AI Agent Architecture for Consumer Apps

Enterprise AI agents have time. They run overnight, process documents in batches, retry when they hit rate limits, and report back the next morning. Consumer AI agents have 8 seconds before the user closes the app — and a subscription invoice depending on whether they feel like the result was worth it.

The consumer constraint

Every Virtual Minds product is a consumer app. That shapes every agent decision:

Single-user state. No org hierarchies, no role-based access — just one user's data and preferences.
Latency budget under 8 seconds. Anything longer needs an explicit "we are working on it" UI affordance, and ideally a push notification when complete.
Subscription-aware. Most users see free tiers with limits. The agent has to know what tier the user is on and degrade gracefully when limits are hit.
Mobile-first. The agent may execute on the server, but the trigger and result both happen on a phone. Network reliability and battery are real constraints.
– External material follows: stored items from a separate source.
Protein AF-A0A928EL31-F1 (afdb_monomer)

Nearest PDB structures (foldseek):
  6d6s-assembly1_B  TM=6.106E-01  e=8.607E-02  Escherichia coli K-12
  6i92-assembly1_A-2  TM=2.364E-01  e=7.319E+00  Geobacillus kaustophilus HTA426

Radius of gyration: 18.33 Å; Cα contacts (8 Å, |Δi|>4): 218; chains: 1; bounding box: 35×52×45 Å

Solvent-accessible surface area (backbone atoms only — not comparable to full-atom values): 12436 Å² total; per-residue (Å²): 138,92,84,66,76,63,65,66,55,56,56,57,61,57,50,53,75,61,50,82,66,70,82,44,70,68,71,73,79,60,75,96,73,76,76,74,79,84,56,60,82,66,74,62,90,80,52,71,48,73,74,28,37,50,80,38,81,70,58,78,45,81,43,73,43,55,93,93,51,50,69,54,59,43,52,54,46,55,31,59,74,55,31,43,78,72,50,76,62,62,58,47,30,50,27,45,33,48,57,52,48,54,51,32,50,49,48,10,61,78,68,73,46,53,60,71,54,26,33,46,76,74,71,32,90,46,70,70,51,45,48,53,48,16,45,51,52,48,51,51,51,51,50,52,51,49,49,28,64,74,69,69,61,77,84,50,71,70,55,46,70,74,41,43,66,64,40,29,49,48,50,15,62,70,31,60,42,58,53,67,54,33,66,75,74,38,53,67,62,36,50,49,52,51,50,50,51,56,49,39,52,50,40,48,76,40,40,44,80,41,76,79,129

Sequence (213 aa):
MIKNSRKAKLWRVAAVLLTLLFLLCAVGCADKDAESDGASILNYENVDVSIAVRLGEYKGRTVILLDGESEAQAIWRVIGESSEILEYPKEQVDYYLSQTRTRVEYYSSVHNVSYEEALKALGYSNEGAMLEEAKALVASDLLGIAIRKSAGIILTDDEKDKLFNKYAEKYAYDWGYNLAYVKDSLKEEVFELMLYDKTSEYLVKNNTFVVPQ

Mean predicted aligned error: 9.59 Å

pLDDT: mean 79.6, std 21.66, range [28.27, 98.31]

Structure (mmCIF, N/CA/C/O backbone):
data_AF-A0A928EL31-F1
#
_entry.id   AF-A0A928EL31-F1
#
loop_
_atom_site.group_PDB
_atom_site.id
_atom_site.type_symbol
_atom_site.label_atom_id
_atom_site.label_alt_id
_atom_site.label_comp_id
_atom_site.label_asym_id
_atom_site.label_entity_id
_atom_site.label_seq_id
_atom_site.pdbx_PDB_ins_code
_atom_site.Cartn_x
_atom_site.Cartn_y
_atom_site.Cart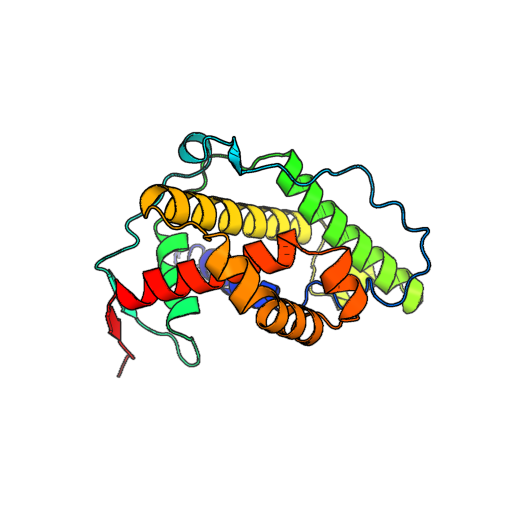n_z
_atom_site.occupancy
_atom_site.B_iso_or_equiv
_atom_site.auth_seq_id
_atom_site.auth_comp_id
_atom_site.auth_asym_id
_atom_site.auth_atom_id
_atom_site.pdbx_PDB_model_num
ATOM 1 N N . MET A 1 1 ? 14.857 33.670 5.777 1.00 36.03 1 MET A N 1
ATOM 2 C CA . MET A 1 1 ? 15.117 32.447 4.975 1.00 36.03 1 MET A CA 1
ATOM 3 C C . MET A 1 1 ? 15.073 31.249 5.915 1.00 36.03 1 MET A C 1
ATOM 5 O O . MET A 1 1 ? 15.350 31.458 7.081 1.00 36.03 1 MET A O 1
ATOM 9 N N . ILE A 1 2 ? 14.729 30.047 5.436 1.00 35.88 2 ILE A N 1
ATOM 10 C CA . ILE A 1 2 ? 14.310 28.839 6.197 1.00 35.88 2 ILE A CA 1
ATOM 11 C C . ILE A 1 2 ? 12.781 28.760 6.393 1.00 35.88 2 ILE A C 1
ATOM 13 O O . ILE A 1 2 ? 12.250 29.027 7.465 1.00 35.88 2 ILE A O 1
ATOM 17 N N . LYS A 1 3 ? 12.048 28.383 5.334 1.00 31.52 3 LYS A N 1
ATOM 18 C CA . LYS A 1 3 ? 10.669 27.851 5.458 1.00 31.52 3 LYS A CA 1
ATOM 19 C C . LYS A 1 3 ? 10.226 26.889 4.337 1.00 31.52 3 LYS A C 1
ATOM 21 O O . LYS A 1 3 ? 9.054 26.536 4.286 1.00 31.52 3 LYS A O 1
ATOM 26 N N . ASN A 1 4 ? 11.148 26.404 3.491 1.00 31.03 4 ASN A N 1
ATOM 27 C CA . ASN A 1 4 ? 10.802 25.592 2.309 1.00 31.03 4 ASN A CA 1
ATOM 28 C C . ASN A 1 4 ? 11.210 24.104 2.361 1.00 31.03 4 ASN A C 1
ATOM 30 O O . ASN A 1 4 ? 10.807 23.361 1.474 1.00 31.03 4 ASN A O 1
ATOM 34 N N . SER A 1 5 ? 11.939 23.613 3.376 1.00 32.47 5 SER A N 1
ATOM 35 C CA . SER A 1 5 ? 12.428 22.215 3.352 1.00 32.47 5 SER A CA 1
ATOM 36 C C . SER A 1 5 ? 11.446 21.162 3.884 1.00 32.47 5 SER A C 1
ATOM 38 O O . SER A 1 5 ? 11.598 19.987 3.565 1.00 32.47 5 SER A O 1
ATOM 40 N N . ARG A 1 6 ? 10.417 21.547 4.659 1.00 31.20 6 ARG A N 1
ATOM 41 C CA . ARG A 1 6 ? 9.409 20.594 5.174 1.00 31.20 6 ARG A CA 1
ATOM 42 C C . ARG A 1 6 ? 8.295 20.307 4.164 1.00 31.20 6 ARG A C 1
ATOM 44 O O . ARG A 1 6 ? 7.896 19.160 4.016 1.00 31.20 6 ARG A O 1
ATOM 51 N N . LYS A 1 7 ? 7.865 21.310 3.389 1.00 29.77 7 LYS A N 1
ATOM 52 C CA . LYS A 1 7 ? 6.801 21.152 2.379 1.00 29.77 7 LYS A CA 1
ATOM 53 C C . LYS A 1 7 ? 7.200 20.225 1.219 1.00 29.77 7 LYS A C 1
ATOM 55 O O . LYS A 1 7 ? 6.357 19.494 0.720 1.00 29.77 7 LYS A O 1
ATOM 60 N N . ALA A 1 8 ? 8.485 20.193 0.855 1.00 28.95 8 ALA A N 1
ATOM 61 C CA . ALA A 1 8 ? 9.000 19.321 -0.204 1.00 28.95 8 ALA A CA 1
ATOM 62 C C . ALA A 1 8 ? 9.089 17.831 0.194 1.00 28.95 8 ALA A C 1
ATOM 64 O O . ALA A 1 8 ? 9.077 16.973 -0.684 1.00 28.95 8 ALA A O 1
ATOM 65 N N . LYS A 1 9 ? 9.157 17.513 1.499 1.00 31.12 9 LYS A N 1
ATOM 66 C CA . LYS A 1 9 ? 9.094 16.126 2.000 1.00 31.12 9 LYS A CA 1
ATOM 67 C C . LYS A 1 9 ? 7.653 15.613 2.111 1.00 31.12 9 LYS A C 1
ATOM 69 O O . LYS A 1 9 ? 7.411 14.460 1.782 1.00 31.12 9 LYS A O 1
ATOM 74 N N . LEU A 1 10 ? 6.706 16.476 2.489 1.00 33.88 10 LEU A N 1
ATOM 75 C CA . LEU A 1 10 ? 5.285 16.120 2.630 1.00 33.88 10 LEU A CA 1
ATOM 76 C C . LEU A 1 10 ? 4.617 15.707 1.305 1.00 33.88 10 LEU A C 1
ATOM 78 O O . LEU A 1 10 ? 3.801 14.794 1.290 1.00 33.88 10 LEU A O 1
ATOM 82 N N . TRP A 1 11 ? 4.994 16.324 0.183 1.00 28.27 11 TRP A N 1
ATOM 83 C CA . TRP A 1 11 ? 4.395 16.005 -1.122 1.00 28.27 11 TRP A CA 1
ATOM 84 C C . TRP A 1 11 ? 4.833 14.651 -1.692 1.00 28.27 11 TRP A C 1
ATOM 86 O O . TRP A 1 11 ? 4.107 14.060 -2.482 1.00 28.27 11 TRP A O 1
ATOM 96 N N . ARG A 1 12 ? 5.998 14.133 -1.282 1.00 31.95 12 ARG A N 1
ATOM 97 C CA . ARG A 1 12 ? 6.502 12.842 -1.775 1.00 31.95 12 ARG A CA 1
ATOM 98 C C . ARG A 1 12 ? 5.838 11.651 -1.087 1.00 31.95 12 ARG A C 1
ATOM 100 O O . ARG A 1 12 ? 5.648 10.637 -1.733 1.00 31.95 12 ARG A O 1
ATOM 107 N N . VAL A 1 13 ? 5.427 11.793 0.174 1.00 36.03 13 VAL A N 1
ATOM 108 C CA . VAL A 1 13 ? 4.709 10.735 0.911 1.00 36.03 13 VAL A CA 1
ATOM 109 C C . VAL A 1 13 ? 3.244 10.647 0.463 1.00 36.03 13 VAL A C 1
ATOM 111 O O . VAL A 1 13 ? 2.723 9.552 0.284 1.00 36.03 13 VAL A O 1
ATOM 114 N N . ALA A 1 14 ? 2.599 11.787 0.187 1.00 34.19 14 ALA A N 1
ATOM 115 C CA . ALA A 1 14 ? 1.228 11.821 -0.330 1.00 34.19 14 ALA A CA 1
ATOM 116 C C . ALA A 1 14 ? 1.112 11.308 -1.782 1.00 34.19 14 ALA A C 1
ATOM 118 O O . ALA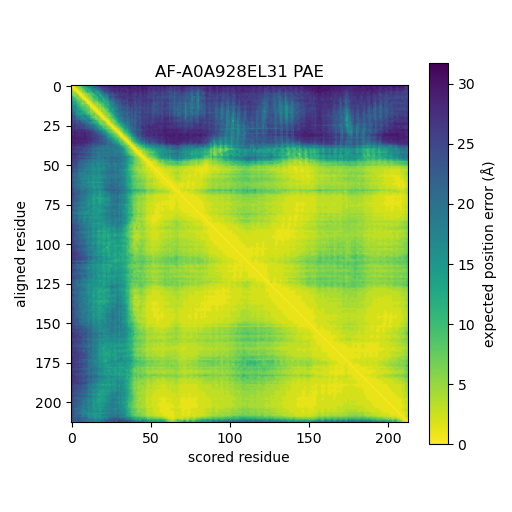 A 1 14 ? 0.104 10.708 -2.140 1.00 34.19 14 ALA A O 1
ATOM 119 N N . ALA A 1 15 ? 2.150 11.490 -2.608 1.00 33.81 15 ALA A N 1
ATOM 120 C CA . ALA A 1 15 ? 2.177 10.962 -3.973 1.00 33.81 15 ALA A CA 1
ATOM 121 C C . ALA A 1 15 ? 2.356 9.431 -4.032 1.00 33.81 15 ALA A C 1
ATOM 123 O O . ALA A 1 15 ? 1.878 8.811 -4.977 1.00 33.81 15 ALA A O 1
ATOM 124 N N . VAL A 1 16 ? 2.974 8.814 -3.015 1.00 40.09 16 VAL A N 1
ATOM 125 C CA . VAL A 1 16 ? 3.166 7.350 -2.945 1.00 40.09 16 VAL A CA 1
ATOM 126 C C . VAL A 1 16 ? 1.854 6.607 -2.650 1.00 40.09 16 VAL A C 1
ATOM 128 O O . VAL A 1 16 ? 1.632 5.512 -3.155 1.00 40.09 16 VAL A O 1
ATOM 131 N N . LEU A 1 17 ? 0.916 7.231 -1.929 1.00 37.16 17 LEU A N 1
ATOM 132 C CA . LEU A 1 17 ? -0.441 6.682 -1.763 1.00 37.16 17 LEU A CA 1
ATOM 133 C C . LEU A 1 17 ? -1.244 6.675 -3.078 1.00 37.16 17 LEU A C 1
ATOM 135 O O . LEU A 1 17 ? -2.234 5.956 -3.183 1.00 37.16 17 LEU A O 1
ATOM 139 N N . LEU A 1 18 ? -0.809 7.441 -4.087 1.00 35.09 18 LEU A N 1
ATOM 140 C CA . LEU A 1 18 ? -1.400 7.462 -5.426 1.00 35.09 18 LEU A CA 1
ATOM 141 C C . LEU A 1 18 ? -0.687 6.518 -6.418 1.00 35.09 18 LEU A C 1
ATOM 143 O O . LEU A 1 18 ? -1.258 6.216 -7.462 1.00 35.09 18 LEU A O 1
ATOM 147 N N . THR A 1 19 ? 0.529 6.031 -6.125 1.00 39.69 19 THR A N 1
ATOM 148 C CA . THR A 1 19 ? 1.274 5.105 -7.010 1.00 39.69 19 THR A CA 1
ATOM 149 C C . THR A 1 19 ? 0.929 3.628 -6.804 1.00 39.69 19 THR A C 1
ATOM 151 O O . THR A 1 19 ? 1.246 2.810 -7.669 1.00 39.69 19 THR A O 1
ATOM 154 N N . LEU A 1 20 ? 0.129 3.303 -5.780 1.00 38.78 20 LEU A N 1
ATOM 155 C CA . LEU A 1 20 ? -0.633 2.047 -5.673 1.00 38.78 20 LEU A CA 1
ATOM 156 C C . LEU A 1 20 ? -1.646 1.838 -6.826 1.00 38.78 20 LEU A C 1
ATOM 158 O O . LEU A 1 20 ? -2.385 0.867 -6.805 1.00 38.78 20 LEU A O 1
ATOM 162 N N . LEU A 1 21 ? -1.699 2.722 -7.831 1.00 41.59 21 LEU A N 1
ATOM 163 C CA . LEU A 1 21 ? -2.601 2.636 -8.987 1.00 41.59 21 LEU A CA 1
ATOM 164 C C . LEU A 1 21 ? -1.922 2.309 -10.336 1.00 41.59 21 LEU A C 1
ATOM 166 O O . LEU A 1 21 ? -2.621 2.219 -11.337 1.00 41.59 21 LEU A O 1
ATOM 170 N N . PHE A 1 22 ? -0.592 2.135 -10.412 1.00 36.22 22 PHE A N 1
ATOM 171 C CA . PHE A 1 22 ? 0.116 1.957 -11.708 1.00 36.22 22 PHE A CA 1
ATOM 172 C C . PHE A 1 22 ? 1.053 0.739 -11.818 1.00 36.22 22 PHE A C 1
ATOM 174 O O . PHE A 1 22 ? 1.776 0.563 -12.797 1.00 36.22 22 PHE A O 1
ATOM 181 N N . LEU A 1 23 ? 1.080 -0.095 -10.796 1.00 42.00 23 LEU A N 1
ATOM 182 C CA . LEU A 1 23 ? 2.129 -1.055 -10.510 1.00 42.00 23 LEU A CA 1
ATOM 183 C C . LEU A 1 23 ? 2.214 -2.303 -11.404 1.00 42.00 23 LEU A C 1
ATOM 185 O O . LEU A 1 23 ? 3.287 -2.888 -11.377 1.00 42.00 23 LEU A O 1
ATOM 189 N N . LEU A 1 24 ? 1.234 -2.729 -12.220 1.00 42.94 24 LEU A N 1
ATOM 190 C CA . LEU A 1 24 ? 1.337 -4.100 -12.778 1.00 42.94 24 LEU A CA 1
ATOM 191 C C . LEU A 1 24 ? 0.908 -4.377 -14.240 1.00 42.94 24 LEU A C 1
ATOM 193 O O . LEU A 1 24 ? 0.987 -5.525 -14.678 1.00 42.94 24 LEU A O 1
ATOM 197 N N . CYS A 1 25 ? 0.646 -3.363 -15.074 1.00 34.59 25 CYS A N 1
ATOM 198 C CA . CYS A 1 25 ? 0.312 -3.583 -16.499 1.00 34.59 25 CYS A CA 1
ATOM 199 C C . CYS A 1 25 ? 1.428 -4.218 -17.374 1.00 34.59 25 CYS A C 1
ATOM 201 O O . CYS A 1 25 ? 1.219 -4.401 -18.571 1.00 34.59 25 CYS A O 1
ATOM 203 N N . ALA A 1 26 ? 2.605 -4.556 -16.835 1.00 39.34 26 ALA A N 1
ATOM 204 C CA . ALA A 1 26 ? 3.731 -5.087 -17.615 1.00 39.34 26 ALA A CA 1
ATOM 205 C C . ALA A 1 26 ? 3.972 -6.603 -17.480 1.00 39.34 26 ALA A C 1
ATOM 207 O O . ALA A 1 26 ? 4.681 -7.172 -18.304 1.00 39.34 26 ALA A O 1
ATOM 208 N N . VAL A 1 27 ? 3.378 -7.293 -16.499 1.00 44.44 27 VAL A N 1
ATOM 209 C CA . VAL A 1 27 ? 3.664 -8.732 -16.285 1.00 44.44 27 VAL A CA 1
ATOM 210 C C . VAL A 1 27 ? 2.731 -9.639 -17.112 1.00 44.44 27 VAL A C 1
ATOM 212 O O . VAL A 1 27 ? 2.949 -10.839 -17.222 1.00 44.44 27 VAL A O 1
ATOM 215 N N . GLY A 1 28 ? 1.708 -9.077 -17.766 1.00 37.50 28 GLY A N 1
ATOM 216 C CA . GLY A 1 28 ? 0.730 -9.839 -18.554 1.00 37.50 28 GLY A CA 1
ATOM 217 C C . GLY A 1 28 ? 1.143 -10.222 -19.983 1.00 37.50 28 GLY A C 1
ATOM 218 O O . GLY A 1 28 ? 0.403 -10.967 -20.621 1.00 37.50 28 GLY A O 1
ATOM 219 N N . CYS A 1 29 ? 2.279 -9.733 -20.500 1.00 39.88 29 CYS A N 1
ATOM 220 C CA . CYS A 1 29 ? 2.674 -9.942 -21.906 1.00 39.88 29 CYS A CA 1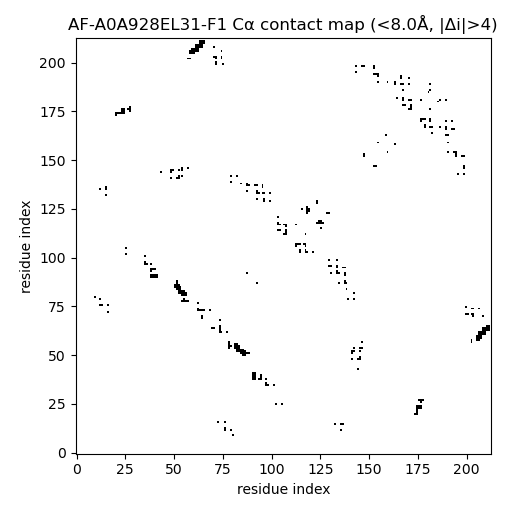
ATOM 221 C C . CYS A 1 29 ? 4.132 -10.387 -22.119 1.00 39.88 29 CYS A C 1
ATOM 223 O O . CYS A 1 29 ? 4.569 -10.449 -23.266 1.00 39.88 29 CYS A O 1
ATOM 225 N N . ALA A 1 30 ? 4.892 -10.683 -21.063 1.00 35.78 30 ALA A N 1
ATOM 226 C CA . ALA A 1 30 ? 6.221 -11.271 -21.205 1.00 35.78 30 ALA A CA 1
ATOM 227 C C . ALA A 1 30 ? 6.129 -12.783 -20.986 1.00 35.78 30 ALA A C 1
ATOM 229 O O . ALA A 1 30 ? 5.663 -13.237 -19.941 1.00 35.78 30 ALA A O 1
ATOM 230 N N . ASP A 1 31 ? 6.551 -13.548 -21.991 1.00 36.34 31 ASP A N 1
ATOM 231 C CA . ASP A 1 31 ? 6.802 -14.978 -21.865 1.00 36.34 31 ASP A CA 1
ATOM 232 C C . ASP A 1 31 ? 7.654 -15.287 -20.619 1.00 36.34 31 ASP A C 1
ATOM 234 O O . ASP A 1 31 ? 8.461 -14.480 -20.159 1.00 36.34 31 ASP A O 1
ATOM 238 N N . LYS A 1 32 ? 7.420 -16.488 -20.091 1.00 37.78 32 LYS A N 1
ATOM 239 C CA . LYS A 1 32 ? 7.769 -17.066 -18.782 1.00 37.78 32 LYS A CA 1
ATOM 240 C C . LYS A 1 32 ? 9.227 -17.016 -18.277 1.00 37.78 32 LYS A C 1
ATOM 242 O O . LYS A 1 32 ? 9.505 -17.697 -17.297 1.00 37.78 32 LYS A O 1
ATOM 247 N N . ASP A 1 33 ? 10.130 -16.220 -18.838 1.00 34.66 33 ASP A N 1
ATOM 248 C CA . ASP A 1 33 ? 11.572 -16.375 -18.583 1.00 34.66 33 ASP A CA 1
ATOM 249 C C . ASP A 1 33 ? 12.271 -15.153 -17.955 1.00 34.66 33 ASP A C 1
ATOM 251 O O . ASP A 1 33 ? 13.496 -15.131 -17.850 1.00 34.66 33 ASP A O 1
ATOM 255 N N . ALA A 1 34 ? 11.532 -14.147 -17.475 1.00 38.84 34 ALA A N 1
ATOM 256 C CA . ALA A 1 34 ? 12.116 -13.142 -16.585 1.00 38.84 34 ALA A 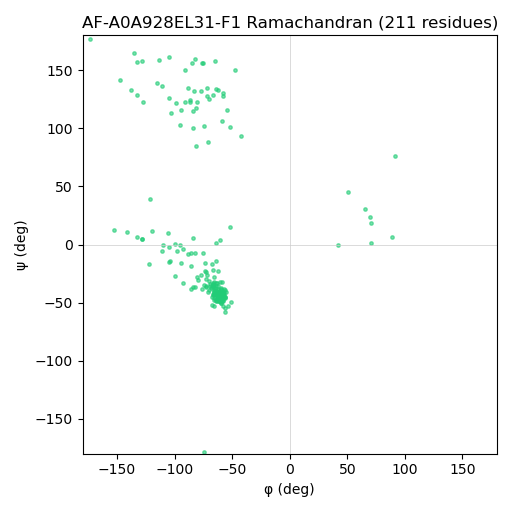CA 1
ATOM 257 C C . ALA A 1 34 ? 12.161 -13.702 -15.155 1.00 38.84 34 ALA A C 1
ATOM 259 O O . ALA A 1 34 ? 11.244 -13.497 -14.358 1.00 38.84 34 ALA A O 1
ATOM 260 N N . GLU A 1 35 ? 13.216 -14.461 -14.858 1.00 36.12 35 GLU A N 1
ATOM 261 C CA . GLU A 1 35 ? 13.613 -14.835 -13.501 1.00 36.12 35 GLU A CA 1
ATOM 262 C C . GLU A 1 35 ? 13.696 -13.547 -12.662 1.00 36.12 35 GLU A C 1
ATOM 264 O O . GLU A 1 35 ? 14.624 -12.753 -12.785 1.00 36.12 35 GLU A O 1
ATOM 269 N N . SER A 1 36 ? 12.659 -13.291 -11.861 1.00 41.12 36 SER A N 1
ATOM 270 C CA . SER A 1 36 ? 12.668 -12.247 -10.841 1.00 41.12 36 SER A CA 1
ATOM 271 C C . SER A 1 36 ? 13.818 -12.566 -9.893 1.00 41.12 36 SER A C 1
ATOM 273 O O . SER A 1 36 ? 13.702 -13.515 -9.118 1.00 41.12 36 SER A O 1
ATOM 275 N N . ASP A 1 37 ? 14.906 -11.799 -9.976 1.00 40.47 37 ASP A N 1
ATOM 276 C CA . ASP A 1 37 ? 16.102 -11.876 -9.133 1.00 40.47 37 ASP A CA 1
ATOM 277 C C . ASP A 1 37 ? 15.732 -12.086 -7.656 1.00 40.47 37 ASP A C 1
ATOM 279 O O . ASP A 1 37 ? 15.467 -11.119 -6.951 1.00 40.47 37 ASP A O 1
ATOM 283 N N . GLY A 1 38 ? 15.682 -13.351 -7.216 1.00 41.31 38 GLY A N 1
ATOM 284 C CA . GLY A 1 38 ? 15.829 -13.906 -5.859 1.00 41.31 38 GLY A CA 1
ATOM 285 C C . GLY A 1 38 ? 15.172 -13.239 -4.637 1.00 41.31 38 GLY A C 1
ATOM 286 O O . GLY A 1 38 ? 15.357 -13.743 -3.530 1.00 41.31 38 GLY A O 1
ATOM 287 N N . ALA A 1 39 ? 14.450 -12.131 -4.771 1.00 47.72 39 ALA A N 1
ATOM 288 C CA . ALA A 1 39 ? 13.932 -11.350 -3.665 1.00 47.72 39 ALA A CA 1
ATOM 289 C C . ALA A 1 39 ? 12.611 -11.968 -3.212 1.00 47.72 39 ALA A C 1
ATOM 291 O O . ALA A 1 39 ? 11.564 -11.797 -3.834 1.00 47.72 39 ALA A O 1
ATOM 292 N N . SER A 1 40 ? 12.671 -12.738 -2.132 1.00 54.34 40 SER A N 1
ATOM 293 C CA . SER A 1 40 ? 11.480 -13.264 -1.477 1.00 54.34 40 SER A CA 1
ATOM 294 C C . SER A 1 40 ? 10.736 -12.142 -0.757 1.00 54.34 40 SER A C 1
ATOM 296 O O . SER A 1 40 ? 11.352 -11.373 -0.018 1.00 54.34 40 SER A O 1
ATOM 298 N N . ILE A 1 41 ? 9.412 -12.096 -0.922 1.00 63.09 41 ILE A N 1
ATOM 299 C CA . ILE A 1 41 ? 8.533 -11.251 -0.107 1.00 63.09 41 ILE A CA 1
ATOM 300 C C . ILE A 1 41 ? 8.727 -11.639 1.358 1.00 63.09 41 ILE A C 1
ATOM 302 O O . ILE A 1 41 ? 8.678 -12.823 1.711 1.00 63.09 41 ILE A O 1
ATOM 306 N N . LEU A 1 42 ? 8.949 -10.647 2.214 1.00 62.50 42 LEU A N 1
ATOM 307 C CA . LEU A 1 42 ? 9.113 -10.894 3.634 1.00 62.50 42 LEU A CA 1
ATOM 308 C C . LEU A 1 42 ? 7.760 -11.317 4.226 1.00 62.50 42 LEU A C 1
ATOM 310 O O . LEU A 1 42 ? 6.762 -10.609 4.101 1.00 62.50 42 LEU A O 1
ATOM 314 N N . ASN A 1 43 ? 7.711 -12.477 4.889 1.00 66.31 43 ASN A N 1
ATOM 315 C CA . ASN A 1 43 ? 6.497 -12.905 5.583 1.00 66.31 43 ASN A CA 1
ATOM 316 C C . ASN A 1 43 ? 6.321 -12.093 6.878 1.00 66.31 43 ASN A C 1
ATOM 318 O O . ASN A 1 43 ? 6.950 -12.359 7.906 1.00 66.31 43 ASN A O 1
ATOM 322 N N . TYR A 1 44 ? 5.425 -11.112 6.823 1.00 65.81 44 TYR A N 1
ATOM 323 C CA . TYR A 1 44 ? 5.136 -10.195 7.920 1.00 65.81 44 TYR A CA 1
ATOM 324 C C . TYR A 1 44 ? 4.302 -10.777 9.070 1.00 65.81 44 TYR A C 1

The Virtual Minds agent shape

For features under the 8-second budget, we use a single Claude tool-use loop with a curated set of internal tools (database lookups, image generation, content saving). The model orchestrates, the tools execute, the result returns synchronously.

For features that exceed the budget — like Reshot AI's headshot generation, which takes 20-40 minutes — the agent moves to an async pattern: kick off a background job, return immediately, deliver via push notification when ready. The same Claude orchestration logic runs, but on a worker queue.

Memory and personalization

Cross-session memory is where consumer agents earn their subscription. A user who paid for Room AI last week should not have to re-explain their style preferences this week. We use Anthropic's Memory tool selectively — primarily for stylistic preferences and project context — backed by Firestore for the structured data the agent will reliably need (subscription tier, project library, prior generations).

The distinction matters: Memory tool entries are for things the model should reason over. Firestore is for things the model should be told. Get this wrong and your agent either hallucinates state or wastes tokens loading it every call.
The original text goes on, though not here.